ESMT Open Lecture with Niall Ferguson: "Civilization: The West and the Rest"

ESMT Open Lecture with Niall Ferguson: "Civilization: The West and the Rest"

An ESMT Open Lecture in cooperation with the American Academy in Berlin’s Stephen M. Kellen Lecture Series and Ullstein Buchverlage

At this ESMT Open Lecture, Harvard professor Niall Ferguson discussed and debated issues raised in his latest book Civilization: The West and the Rest.

About the book

If in the year 1411 you had been able to circumnavigate the globe, you would have been most impressed by the dazzling civilizations of the Orient. The Forbidden City was under construction in Ming Beijing; in the Near East, the Ottomans were closing in on Constantinople.

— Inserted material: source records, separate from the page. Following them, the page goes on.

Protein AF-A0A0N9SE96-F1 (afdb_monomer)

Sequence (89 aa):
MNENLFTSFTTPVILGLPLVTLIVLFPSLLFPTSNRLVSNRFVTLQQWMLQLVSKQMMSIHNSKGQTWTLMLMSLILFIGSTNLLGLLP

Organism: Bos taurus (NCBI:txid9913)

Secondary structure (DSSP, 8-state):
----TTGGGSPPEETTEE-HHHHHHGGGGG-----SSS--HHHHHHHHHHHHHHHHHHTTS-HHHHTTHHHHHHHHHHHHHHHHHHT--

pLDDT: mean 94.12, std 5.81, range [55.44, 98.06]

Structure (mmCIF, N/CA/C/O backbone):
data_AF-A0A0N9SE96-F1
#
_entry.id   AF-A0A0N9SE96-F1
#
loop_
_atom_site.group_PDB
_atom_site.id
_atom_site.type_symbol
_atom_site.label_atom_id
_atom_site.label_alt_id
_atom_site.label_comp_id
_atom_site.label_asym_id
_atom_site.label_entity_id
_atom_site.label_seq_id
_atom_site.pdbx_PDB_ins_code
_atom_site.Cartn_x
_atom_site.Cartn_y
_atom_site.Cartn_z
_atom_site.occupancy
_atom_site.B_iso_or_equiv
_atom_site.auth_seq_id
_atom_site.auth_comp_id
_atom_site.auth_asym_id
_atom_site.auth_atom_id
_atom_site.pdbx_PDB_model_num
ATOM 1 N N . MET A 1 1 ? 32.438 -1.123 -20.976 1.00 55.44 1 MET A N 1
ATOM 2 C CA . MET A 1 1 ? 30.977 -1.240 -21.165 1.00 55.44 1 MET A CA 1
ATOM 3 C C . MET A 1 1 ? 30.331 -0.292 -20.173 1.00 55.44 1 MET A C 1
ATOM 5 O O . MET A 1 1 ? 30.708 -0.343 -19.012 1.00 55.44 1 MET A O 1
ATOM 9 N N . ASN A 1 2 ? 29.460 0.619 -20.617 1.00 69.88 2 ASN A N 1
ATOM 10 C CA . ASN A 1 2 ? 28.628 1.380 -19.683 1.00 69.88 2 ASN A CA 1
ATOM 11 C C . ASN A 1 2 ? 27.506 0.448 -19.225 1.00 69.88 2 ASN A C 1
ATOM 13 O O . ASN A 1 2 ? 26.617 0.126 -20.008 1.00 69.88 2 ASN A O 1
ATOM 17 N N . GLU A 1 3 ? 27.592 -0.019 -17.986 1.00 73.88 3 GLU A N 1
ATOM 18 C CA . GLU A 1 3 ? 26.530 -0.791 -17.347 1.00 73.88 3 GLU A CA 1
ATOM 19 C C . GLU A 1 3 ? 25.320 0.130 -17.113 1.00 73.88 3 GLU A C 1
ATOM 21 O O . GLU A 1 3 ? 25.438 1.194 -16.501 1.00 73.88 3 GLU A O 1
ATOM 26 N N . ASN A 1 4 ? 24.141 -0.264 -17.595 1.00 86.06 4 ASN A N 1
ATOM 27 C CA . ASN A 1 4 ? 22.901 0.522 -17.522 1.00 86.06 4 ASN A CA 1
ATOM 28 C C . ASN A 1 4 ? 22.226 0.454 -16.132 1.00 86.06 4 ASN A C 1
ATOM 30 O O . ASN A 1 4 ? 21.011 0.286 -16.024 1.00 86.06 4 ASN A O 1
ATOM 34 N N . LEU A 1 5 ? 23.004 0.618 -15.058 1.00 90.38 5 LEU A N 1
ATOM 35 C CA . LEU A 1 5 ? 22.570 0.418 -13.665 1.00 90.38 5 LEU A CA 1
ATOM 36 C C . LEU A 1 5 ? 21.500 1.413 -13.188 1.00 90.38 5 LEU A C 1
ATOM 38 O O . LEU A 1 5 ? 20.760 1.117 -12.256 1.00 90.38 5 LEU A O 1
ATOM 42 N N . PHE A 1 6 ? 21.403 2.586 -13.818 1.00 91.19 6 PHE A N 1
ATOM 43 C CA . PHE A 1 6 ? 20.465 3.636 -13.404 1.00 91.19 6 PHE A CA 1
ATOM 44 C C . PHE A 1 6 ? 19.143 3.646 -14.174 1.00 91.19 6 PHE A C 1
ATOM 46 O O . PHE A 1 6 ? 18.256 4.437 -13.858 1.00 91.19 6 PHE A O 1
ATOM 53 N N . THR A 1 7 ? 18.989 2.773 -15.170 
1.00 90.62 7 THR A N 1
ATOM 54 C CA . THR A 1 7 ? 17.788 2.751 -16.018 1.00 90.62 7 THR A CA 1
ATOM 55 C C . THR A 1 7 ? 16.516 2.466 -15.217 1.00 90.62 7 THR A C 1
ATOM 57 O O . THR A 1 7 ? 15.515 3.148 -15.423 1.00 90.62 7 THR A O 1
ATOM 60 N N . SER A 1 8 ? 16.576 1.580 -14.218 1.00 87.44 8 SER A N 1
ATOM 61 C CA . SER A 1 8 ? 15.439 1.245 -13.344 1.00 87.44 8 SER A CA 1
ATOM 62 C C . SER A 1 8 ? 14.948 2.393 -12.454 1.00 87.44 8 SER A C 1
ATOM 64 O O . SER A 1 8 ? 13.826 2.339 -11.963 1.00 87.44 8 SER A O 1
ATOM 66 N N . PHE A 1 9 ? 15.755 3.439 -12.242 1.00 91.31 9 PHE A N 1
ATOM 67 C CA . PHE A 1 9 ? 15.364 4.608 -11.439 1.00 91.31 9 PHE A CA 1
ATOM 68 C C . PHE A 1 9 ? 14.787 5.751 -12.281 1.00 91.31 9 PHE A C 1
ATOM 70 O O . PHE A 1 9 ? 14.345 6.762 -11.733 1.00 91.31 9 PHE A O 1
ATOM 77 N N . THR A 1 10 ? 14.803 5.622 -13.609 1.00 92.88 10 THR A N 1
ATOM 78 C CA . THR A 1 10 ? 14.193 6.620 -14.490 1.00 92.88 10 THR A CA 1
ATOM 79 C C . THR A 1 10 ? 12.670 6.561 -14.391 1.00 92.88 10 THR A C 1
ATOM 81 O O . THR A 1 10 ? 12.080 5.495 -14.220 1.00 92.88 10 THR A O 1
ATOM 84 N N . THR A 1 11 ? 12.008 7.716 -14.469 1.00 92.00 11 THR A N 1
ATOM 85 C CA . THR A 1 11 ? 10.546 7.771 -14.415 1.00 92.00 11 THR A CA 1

By contrast, England would have struck you as a miserable backwater ravaged by plague, bad sanitation and incessant war. The other quarrelsome kingdoms of Western Europe - Aragon, Castile, France, Portugal and Scotland - would have seemed little better. As for fifteenth-century North America, it was an anarchic wilderness compared with the realms of the Aztecs and Incas. The idea that the West would come to dominate the Rest for most of the next half millennium would have struck you as wildly fanciful. And yet it happened.

What was it about the civilization of Western Europe that allowed it to trump the outwardly superior empires of the Orient? The answer, Niall Ferguson argues, was that the West developed six "killer applications" that the Rest lacked: competition, science, democracy, medicine, consumerism and the work ethic. The key question today is whether or not the West has lost its monopoly on these six things. If so, Ferguson warns, we may be living through the end of Western ascendancy.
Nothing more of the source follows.